▶ **Task**:
Below are some records. Return exactly the lines from the one containing "data_AF-A0A0A7KJV5-F1" through the one containing "ATOM 1 N N .", both included, and only those.

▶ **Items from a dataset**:
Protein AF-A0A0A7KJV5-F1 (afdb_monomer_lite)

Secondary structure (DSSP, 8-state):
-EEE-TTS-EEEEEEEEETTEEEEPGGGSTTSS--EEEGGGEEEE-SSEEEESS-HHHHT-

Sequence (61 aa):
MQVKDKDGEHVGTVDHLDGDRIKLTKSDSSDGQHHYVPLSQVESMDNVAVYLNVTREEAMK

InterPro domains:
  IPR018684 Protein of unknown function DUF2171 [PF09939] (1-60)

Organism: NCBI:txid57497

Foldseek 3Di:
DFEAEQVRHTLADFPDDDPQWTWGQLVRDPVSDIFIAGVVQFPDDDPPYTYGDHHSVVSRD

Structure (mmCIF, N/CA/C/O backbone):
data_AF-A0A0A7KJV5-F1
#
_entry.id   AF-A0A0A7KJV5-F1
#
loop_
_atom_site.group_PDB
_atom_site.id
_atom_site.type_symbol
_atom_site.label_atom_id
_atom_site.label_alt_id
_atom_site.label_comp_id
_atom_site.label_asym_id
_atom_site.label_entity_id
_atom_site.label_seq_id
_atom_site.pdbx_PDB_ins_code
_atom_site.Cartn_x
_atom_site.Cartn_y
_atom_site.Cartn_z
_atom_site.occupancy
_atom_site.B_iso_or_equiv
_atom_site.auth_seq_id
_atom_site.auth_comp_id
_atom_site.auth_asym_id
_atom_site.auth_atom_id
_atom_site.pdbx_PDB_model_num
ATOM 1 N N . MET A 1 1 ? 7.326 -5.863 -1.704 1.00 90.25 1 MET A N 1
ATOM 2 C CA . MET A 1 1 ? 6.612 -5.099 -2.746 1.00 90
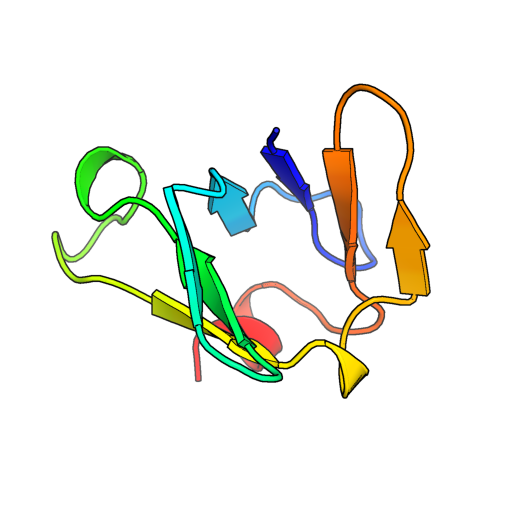.25 1 MET A CA 1
ATOM 3 C C . MET A 1 1 ? 5.882 -3.972 -2.043 1.00 90.25 1 MET A C 1
ATOM 5 O O . MET A 1 1 ? 5.130 -4.256 -1.116 1.00 90.25 1 MET A O 1
ATOM 9 N N . GLN A 1 2 ? 6.208 -2.726 -2.377 1.00 93.38 2 GLN A N 1
ATOM 10 C CA . GLN A 1 2 ? 5.616 -1.551 -1.723 1.00 93.38 2 GLN A CA 1
ATOM 11 C C . GLN A 1 2 ? 4.237 -1.258 -2.315 1.00 93.38 2 GLN A C 1
ATOM 13 O O . GLN A 1 2 ? 3.959 -1.648 -3.443 1.00 93.38 2 GLN A O 1
ATOM 18 N N . VAL A 1 3 ? 3.390 -0.567 -1.571 1.00 94.44 3 VAL A N 1
ATOM 19 C CA . VAL A 1 3 ? 2.107 -0.051 -2.039 1.00 94.44 3 VAL A CA 1
ATOM 20 C C . VAL A 1 3 ? 2.175 1.458 -1.933 1.00 94.44 3 VAL A C 1
ATOM 22 O O . VAL A 1 3 ? 2.440 2.005 -0.860 1.00 94.44 3 VAL A O 1
ATOM 25 N N . LYS A 1 4 ? 1.981 2.113 -3.068 1.00 95.00 4 LYS A N 1
ATOM 26 C CA . LYS A 1 4 ? 1.985 3.556 -3.211 1.00 95.00 4 LYS A CA 1
ATOM 27 C C . LYS A 1 4 ? 0.628 4.028 -3.673 1.00 95.00 4 LYS A C 1
ATOM 29 O O . LYS A 1 4 ? -0.029 3.342 -4.449 1.00 95.00 4 LYS A O 1
ATOM 34 N N . ASP A 1 5 ? 0.220 5.186 -3.199 1.00 94.75 5 ASP A N 1
ATOM 35 C CA . ASP A 1 5 ? -1.026 5.790 -3.631 1.00 94.75 5 ASP A CA 1
ATOM 36 C C . ASP A 1 5 ? -0.883 6.465 -5.005 1.00 94.75 5 ASP A C 1
ATOM 38 O O . ASP A 1 5 ? 0.192 6.436 -5.622 1.00 94
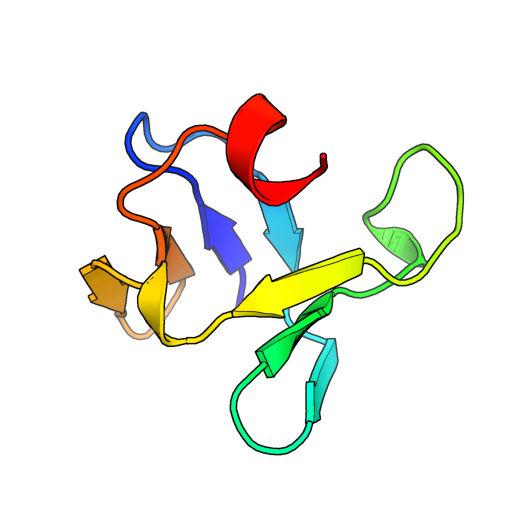.75 5 ASP A O 1
ATOM 42 N N . LYS A 1 6 ? -1.968 7.080 -5.482 1.00 94.19 6 LYS A N 1
ATOM 43 C CA . LYS A 1 6 ? -1.984 7.787 -6.771 1.00 94.19 6 LYS A CA 1
ATOM 44 C C . LYS A 1 6 ? -1.008 8.968 -6.848 1.00 94.19 6 LYS A C 1
ATOM 46 O O . LYS A 1 6 ? -0.632 9.383 -7.941 1.00 94.19 6 LYS A O 1
ATOM 51 N N . ASP A 1 7 ? -0.614 9.523 -5.702 1.00 93.19 7 AS
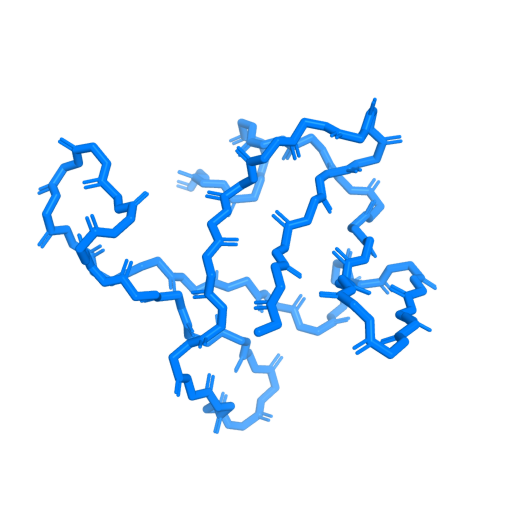P A N 1
ATOM 52 C CA . ASP A 1 7 ? 0.319 10.647 -5.597 1.00 93.19 7 ASP A CA 1
ATOM 53 C C . ASP A 1 7 ? 1.770 10.154 -5.400 1.00 93.19 7 ASP A C 1
ATOM 55 O O . ASP A 1 7 ? 2.720 10.940 -5.397 1.00 93.19 7 ASP A O 1
ATOM 59 N N . GLY A 1 8 ? 1.961 8.833 -5.301 1.00 90.19 8 GLY A N 1
ATOM 60 C CA . GLY A 1 8 ? 3.247 8.180 -5.089 1.00 90.19 8 GLY A CA 1
ATOM 61 C C . GLY A 1 8 ? 3.673 8.106 -3.620 1.00 90.19 8 GLY A C 1
ATOM 62 O O . GLY A 1 8 ? 4.815 7.697 -3.353 1.00 90.19 8 GLY A O 1
ATOM 63 N N . GLU A 1 9 ? 2.793 8.471 -2.683 1.00 92.69 9 GLU A N 1
ATOM 64 C CA . GLU A 1 9 ? 3.034 8.355 -1.247 1.00 92.69 9 GLU A CA 1
ATOM 65 C C . GLU A 1 9 ? 3.018 6.897 -0.803 1.00 92.69 9 GLU A C 1
ATOM 67 O O . GLU A 1 9 ? 2.284 6.061 -1.326 1.00 92.69 9 GLU A O 1
ATOM 72 N N . HIS A 1 10 ? 3.840 6.579 0.196 1.00 92.06 10 HIS A N 1
ATOM 73 C CA . HIS A 1 10 ? 3.905 5.235 0.757 1.00 92.06 10 HIS A CA 1
ATOM 74 C C . HIS A 1 10 ? 2.659 4.937 1.598 1.00 92.06 10 HIS A C 1
ATOM 76 O O . HIS A 1 10 ? 2.430 5.565 2.634 1.00 92.06 10 HIS A O 1
ATOM 82 N N . VAL A 1 11 ? 1.874 3.959 1.149 1.00 92.62 11 VAL A N 1
ATOM 83 C CA . VAL A 1 11 ? 0.674 3.461 1.837 1.00 92.62 11 VAL A CA 1
ATOM 84 C C . VAL A 1 11 ? 1.054 2.322 2.771 1.00 92.62 11 VAL A C 1
ATOM 86 O O . VAL A 1 11 ? 0.613 2.286 3.915 1.00 92.62 11 VAL A O 1
ATOM 89 N N . GLY A 1 12 ? 1.887 1.397 2.296 1.00 92.69 12 GLY A N 1
ATOM 90 C CA . GLY A 1 12 ? 2.338 0.266 3.092 1.00 92.69 12 GLY A CA 1
ATOM 91 C C . GLY A 1 12 ? 3.113 -0.761 2.276 1.00 92.69 12 GLY A C 1
ATOM 92 O O . GLY A 1 12 ? 3.531 -0.514 1.147 1.00 92.69 12 GLY A O 1
ATOM 93 N N . THR A 1 13 ? 3.271 -1.956 2.831 1.00 93.88 13 THR A N 1
ATOM 94 C CA . THR A 1 13 ? 3.992 -3.062 2.198 1.00 93.88 13 THR A CA 1
ATOM 95 C C . THR A 1 13 ? 3.083 -4.272 2.109 1.00 93.88 13 THR A C 1
ATOM 97 O O . THR A 1 13 ? 2.386 -4.596 3.068 1.00 93.88 13 THR A O 1
ATOM 100 N N . VAL A 1 14 ? 3.092 -4.952 0.962 1.00 92.88 14 VAL A N 1
ATOM 101 C CA . VAL A 1 14 ? 2.308 -6.174 0.753 1.00 92.88 14 VAL A CA 1
ATOM 102 C C . VAL A 1 14 ? 2.809 -7.285 1.681 1.00 92.88 14 VAL A C 1
ATOM 104 O O . VAL A 1 14 ? 3.976 -7.668 1.611 1.00 92.88 14 VAL A O 1
ATOM 107 N N . ASP A 1 15 ? 1.912 -7.804 2.519 1.00 93.31 15 ASP A N 1
ATOM 108 C CA . ASP A 1 15 ? 2.101 -8.992 3.365 1.00 93.31 15 ASP A CA 1
ATOM 109 C C . ASP A 1 15 ? 1.599 -10.244 2.641 1.00 93.31 15 ASP A C 1
ATOM 111 O O . ASP A 1 15 ? 2.314 -11.233 2.487 1.00 93.31 15 ASP A O 1
ATOM 115 N N . HIS A 1 16 ? 0.351 -10.191 2.170 1.00 93.19 16 HIS A N 1
ATOM 116 C CA . HIS A 1 16 ? -0.329 -11.320 1.545 1.00 93.19 16 HIS A CA 1
ATOM 117 C C . HIS A 1 16 ? -1.406 -10.851 0.564 1.00 93.19 16 HIS A C 1
ATOM 119 O O . HIS A 1 16 ? -1.887 -9.725 0.658 1.00 93.19 16 HIS A O 1
ATOM 125 N N . LEU A 1 17 ? -1.815 -11.724 -0.353 1.00 91.50 17 LEU A N 1
ATOM 126 C CA . LEU A 1 17 ? -2.996 -11.507 -1.182 1.00 91.50 17 LEU A CA 1
ATOM 127 C C . LEU A 1 17 ? -4.136 -12.365 -0.631 1.00 91.50 17 LEU A C 1
ATOM 129 O O . LEU A 1 17 ? -4.037 -13.588 -0.632 1.00 91.50 17 LEU A O 1
ATOM 133 N N . ASP A 1 18 ? -5.190 -11.724 -0.144 1.00 92.38 18 ASP A N 1
ATOM 134 C CA . ASP A 1 18 ? -6.364 -12.374 0.432 1.00 92.38 18 ASP A CA 1
ATOM 135 C C . ASP A 1 18 ? -7.553 -12.185 -0.516 1.00 92.38 18 ASP A C 1
ATOM 137 O O . ASP A 1 18 ? -8.203 -11.137 -0.539 1.00 92.38 18 ASP A O 1
ATOM 141 N N . GLY A 1 19 ? -7.764 -13.176 -1.386 1.00 93.00 19 GLY A N 1
ATOM 142 C CA . GLY A 1 19 ? -8.803 -13.136 -2.413 1.00 93.00 19 GLY A CA 1
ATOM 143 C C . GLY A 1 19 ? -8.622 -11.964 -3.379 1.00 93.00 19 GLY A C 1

▶ **Reply to the exercise**:
data_AF-A0A0A7KJV5-F1
#
_entry.id   AF-A0A0A7KJV5-F1
#
loop_
_atom_site.group_PDB
_atom_site.id
_atom_site.type_symbol
_atom_site.label_atom_id
_atom_site.label_alt_id
_atom_site.label_comp_id
_atom_site.label_asym_id
_atom_site.label_entity_id
_atom_site.label_seq_id
_atom_site.pdbx_PDB_ins_code
_atom_site.Cartn_x
_atom_site.Cartn_y
_atom_site.Cartn_z
_atom_site.occupancy
_atom_site.B_iso_or_equiv
_atom_site.auth_seq_id
_atom_site.auth_comp_id
_atom_site.auth_asym_id
_atom_site.auth_atom_id
_atom_site.pdbx_PDB_model_num
ATOM 1 N N . MET A 1 1 ? 7.326 -5.863 -1.704 1.00 90.25 1 MET A N 1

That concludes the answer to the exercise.